--- Task directions ---
Pictures must not appear in the copy. Restate exactly the lines below from the one with "ATOM 73 N N" through the one with "ATOM 107 C CA", inclusive.

Stored data entries:
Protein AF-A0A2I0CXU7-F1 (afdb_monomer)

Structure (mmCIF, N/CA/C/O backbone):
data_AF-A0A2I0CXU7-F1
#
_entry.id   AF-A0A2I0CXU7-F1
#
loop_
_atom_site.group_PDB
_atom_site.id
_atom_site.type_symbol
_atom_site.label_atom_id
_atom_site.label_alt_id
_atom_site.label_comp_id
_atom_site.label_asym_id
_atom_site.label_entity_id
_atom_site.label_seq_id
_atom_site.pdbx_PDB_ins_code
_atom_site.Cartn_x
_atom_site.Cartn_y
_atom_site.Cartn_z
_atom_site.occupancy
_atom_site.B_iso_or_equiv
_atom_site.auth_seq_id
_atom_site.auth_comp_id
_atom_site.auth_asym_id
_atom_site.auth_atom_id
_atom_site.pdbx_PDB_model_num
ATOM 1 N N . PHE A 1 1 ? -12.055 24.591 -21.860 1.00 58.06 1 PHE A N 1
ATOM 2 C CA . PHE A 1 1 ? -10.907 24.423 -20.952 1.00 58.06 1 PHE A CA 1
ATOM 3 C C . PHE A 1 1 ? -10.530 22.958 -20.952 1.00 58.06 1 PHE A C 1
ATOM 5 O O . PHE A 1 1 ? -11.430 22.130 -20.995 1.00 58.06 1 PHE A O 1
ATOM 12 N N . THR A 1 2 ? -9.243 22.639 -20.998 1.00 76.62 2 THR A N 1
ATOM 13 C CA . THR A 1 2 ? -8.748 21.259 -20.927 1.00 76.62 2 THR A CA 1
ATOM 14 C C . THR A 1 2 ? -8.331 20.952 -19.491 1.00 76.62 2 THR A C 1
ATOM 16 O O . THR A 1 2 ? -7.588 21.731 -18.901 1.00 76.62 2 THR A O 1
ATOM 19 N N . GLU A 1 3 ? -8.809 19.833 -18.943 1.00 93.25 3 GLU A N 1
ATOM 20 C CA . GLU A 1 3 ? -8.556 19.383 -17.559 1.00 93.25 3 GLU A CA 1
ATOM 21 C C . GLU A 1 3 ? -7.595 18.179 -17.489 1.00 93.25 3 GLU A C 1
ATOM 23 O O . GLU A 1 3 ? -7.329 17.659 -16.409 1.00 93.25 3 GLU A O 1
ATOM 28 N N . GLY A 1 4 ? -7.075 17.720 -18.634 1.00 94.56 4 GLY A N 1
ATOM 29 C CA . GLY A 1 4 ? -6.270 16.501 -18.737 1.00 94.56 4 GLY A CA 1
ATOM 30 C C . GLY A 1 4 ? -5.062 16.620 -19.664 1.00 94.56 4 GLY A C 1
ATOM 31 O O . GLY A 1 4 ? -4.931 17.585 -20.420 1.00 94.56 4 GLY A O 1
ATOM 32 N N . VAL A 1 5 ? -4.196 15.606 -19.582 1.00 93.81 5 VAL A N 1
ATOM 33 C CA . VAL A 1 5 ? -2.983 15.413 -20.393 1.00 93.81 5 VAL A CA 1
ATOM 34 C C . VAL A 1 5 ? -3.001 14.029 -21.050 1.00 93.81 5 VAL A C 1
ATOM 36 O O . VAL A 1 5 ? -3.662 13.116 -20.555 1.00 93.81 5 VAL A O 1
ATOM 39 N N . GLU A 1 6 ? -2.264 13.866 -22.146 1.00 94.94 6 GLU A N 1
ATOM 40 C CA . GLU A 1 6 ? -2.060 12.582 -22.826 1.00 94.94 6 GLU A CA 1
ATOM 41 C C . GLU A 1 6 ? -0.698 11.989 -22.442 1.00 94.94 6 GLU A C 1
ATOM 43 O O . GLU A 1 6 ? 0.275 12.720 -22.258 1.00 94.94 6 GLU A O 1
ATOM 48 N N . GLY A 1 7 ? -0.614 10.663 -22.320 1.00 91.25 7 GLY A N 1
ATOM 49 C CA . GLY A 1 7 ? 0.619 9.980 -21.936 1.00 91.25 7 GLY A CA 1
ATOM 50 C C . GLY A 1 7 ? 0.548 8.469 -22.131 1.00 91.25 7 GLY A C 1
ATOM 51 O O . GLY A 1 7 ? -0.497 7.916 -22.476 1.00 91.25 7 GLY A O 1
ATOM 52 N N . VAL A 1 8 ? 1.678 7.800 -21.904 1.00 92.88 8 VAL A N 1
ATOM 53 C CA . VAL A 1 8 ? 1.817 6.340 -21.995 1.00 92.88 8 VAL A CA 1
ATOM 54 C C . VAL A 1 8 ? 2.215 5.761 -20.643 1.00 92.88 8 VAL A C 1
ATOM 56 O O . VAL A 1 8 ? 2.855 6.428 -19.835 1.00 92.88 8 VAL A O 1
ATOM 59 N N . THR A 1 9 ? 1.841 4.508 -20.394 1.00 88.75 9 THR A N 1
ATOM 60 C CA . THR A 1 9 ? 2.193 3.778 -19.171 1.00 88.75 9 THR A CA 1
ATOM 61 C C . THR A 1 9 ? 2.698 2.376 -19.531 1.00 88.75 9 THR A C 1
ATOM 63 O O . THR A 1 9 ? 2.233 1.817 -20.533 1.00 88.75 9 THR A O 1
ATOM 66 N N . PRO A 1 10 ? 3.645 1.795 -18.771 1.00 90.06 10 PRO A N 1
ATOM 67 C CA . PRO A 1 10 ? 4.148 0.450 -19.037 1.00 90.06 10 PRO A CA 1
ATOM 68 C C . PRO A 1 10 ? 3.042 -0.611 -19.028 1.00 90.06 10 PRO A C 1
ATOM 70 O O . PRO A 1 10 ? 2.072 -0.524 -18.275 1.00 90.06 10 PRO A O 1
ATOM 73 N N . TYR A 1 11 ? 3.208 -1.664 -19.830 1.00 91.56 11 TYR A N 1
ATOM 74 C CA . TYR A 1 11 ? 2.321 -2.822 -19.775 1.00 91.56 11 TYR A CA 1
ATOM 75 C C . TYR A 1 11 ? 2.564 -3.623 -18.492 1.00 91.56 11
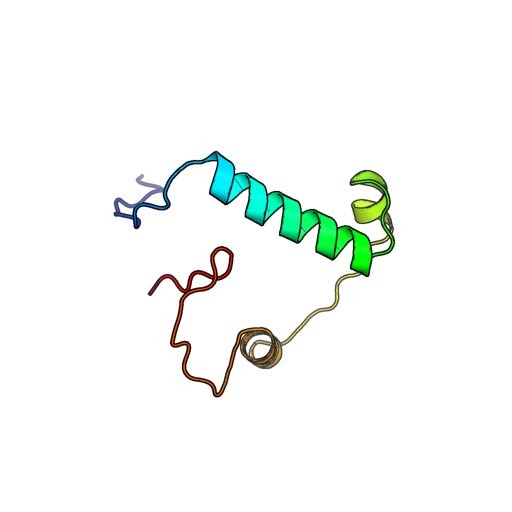 TYR A C 1
ATOM 77 O O . TYR A 1 11 ? 3.687 -4.011 -18.187 1.00 91.56 11 TYR A O 1
ATOM 85 N N . VAL A 1 12 ? 1.493 -3.902 -17.750 1.00 89.
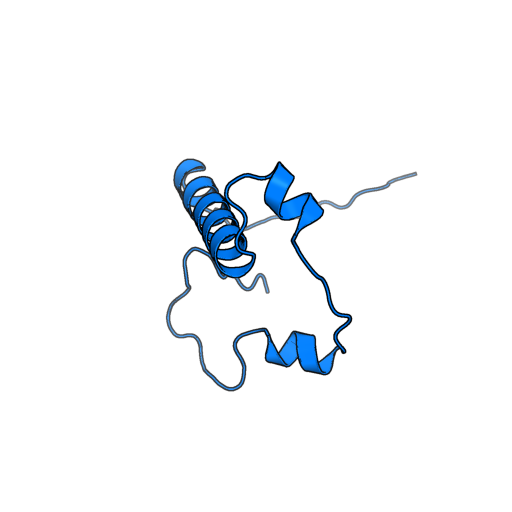56 12 VAL A N 1
ATOM 86 C CA . VAL A 1 12 ? 1.574 -4.443 -16.383 1.00 89.56 12 VAL A CA 1
ATOM 87 C C . VAL A 1 12 ? 1.158 -5.909 -16.251 1.00 89.56 12 VAL A C 1
ATOM 89 O O . VAL A 1 12 ? 1.064 -6.422 -15.132 1.00 89.56 12 VAL A O 1
ATOM 92 N N . GLY A 1 13 ? 0.906 -6.585 -17.372 1.00 92.75 13 GLY A N 1
ATOM 93 C CA . GLY A 1 13 ? 0.453 -7.973 -17.399 1.00 92.75 13 GLY A CA 1
ATOM 94 C C . GLY A 1 13 ? -1.047 -8.140 -17.138 1.00 92.75 13 GLY A C 1
ATOM 95 O O . GLY A 1 13 ? -1.853 -7.232 -17.344 1.00 92.75 13 GLY A O 1
ATOM 96 N N . HIS A 1 14 ? -1.433 -9.341 -16.704 1.00 96.88 14 HIS A N 1
ATOM 97 C CA . HIS A 1 14 ? -2.832 -9.697 -16.479 1.00 96.88 14 HIS A CA 1
ATOM 98 C C . HIS A 1 14 ? -3.418 -8.983 -15.252 1.00 96.88 14 HIS A C 1
ATOM 100 O O . HIS A 1 14 ? -2.814 -8.972 -14.177 1.00 96.88 14 HIS A O 1
ATOM 106 N N . VAL A 1 15 ? -4.647 -8.474 -15.378 1.00 97.00 15 VAL A N 1
ATOM 107 C CA . VAL A 1 15 ? -5.343 -7.725 -14.314 1.00 97.00 15 VAL A CA 1
ATOM 108 C C . VAL A 1 15 ? -5.430 -8.498 -12.992 1.00 97.00 15 VAL A C 1
ATOM 110 O O . VAL A 1 15 ? -5.268 -7.921 -11.920 1.00 97.00 15 VAL A O 1
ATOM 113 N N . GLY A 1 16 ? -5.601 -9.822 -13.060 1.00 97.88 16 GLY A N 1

--- Solved problem ---
ATOM 73 N N . TYR A 1 11 ? 3.208 -1.664 -19.830 1.00 91.56 11 TYR A N 1
ATOM 74 C CA . TYR A 1 11 ? 2.321 -2.822 -19.775 1.00 91.56 11 TYR A CA 1
ATOM 75 C C . TYR A 1 11 ? 2.564 -3.623 -18.492 1.00 91.56 11
 TYR A C 1
ATOM 77 O O . TYR A 1 11 ? 3.687 -4.011 -18.187 1.00 91.56 11 TYR A O 1
ATOM 85 N N . VAL A 1 12 ? 1.493 -3.902 -17.750 1.00 89.
56 12 VAL A N 1
ATOM 86 C CA . VAL A 1 12 ? 1.574 -4.443 -16.383 1.00 89.56 12 VAL A CA 1
ATOM 87 C C . VAL A 1 12 ? 1.158 -5.909 -16.251 1.00 89.56 12 VAL A C 1
ATOM 89 O O . VAL A 1 12 ? 1.064 -6.422 -15.132 1.00 89.56 12 VAL A O 1
ATOM 92 N N . GLY A 1 13 ? 0.906 -6.585 -17.372 1.00 92.75 13 GLY A N 1
ATOM 93 C CA . GLY A 1 13 ? 0.453 -7.973 -17.399 1.00 92.75 13 GLY A CA 1
ATOM 94 C C . GLY A 1 13 ? -1.047 -8.140 -17.138 1.00 92.75 13 GLY A C 1
ATOM 95 O O . GLY A 1 13 ? -1.853 -7.232 -17.344 1.00 92.75 13 GLY A O 1
ATOM 96 N N . HIS A 1 14 ? -1.433 -9.341 -16.704 1.00 96.88 14 HIS A N 1
ATOM 97 C CA . HIS A 1 14 ? -2.832 -9.697 -16.479 1.00 96.88 14 HIS A CA 1
ATOM 98 C C . HIS A 1 14 ? -3.418 -8.983 -15.252 1.00 96.88 14 HIS A C 1
ATOM 100 O O . HIS A 1 14 ? -2.814 -8.972 -14.177 1.00 96.88 14 HIS A O 1
ATOM 106 N N . VAL A 1 15 ? -4.647 -8.474 -15.378 1.00 97.00 15 VAL A N 1
ATOM 107 C CA . VAL A 1 15 ? -5.343 -7.725 -14.314 1.00 97.00 15 VAL A CA 1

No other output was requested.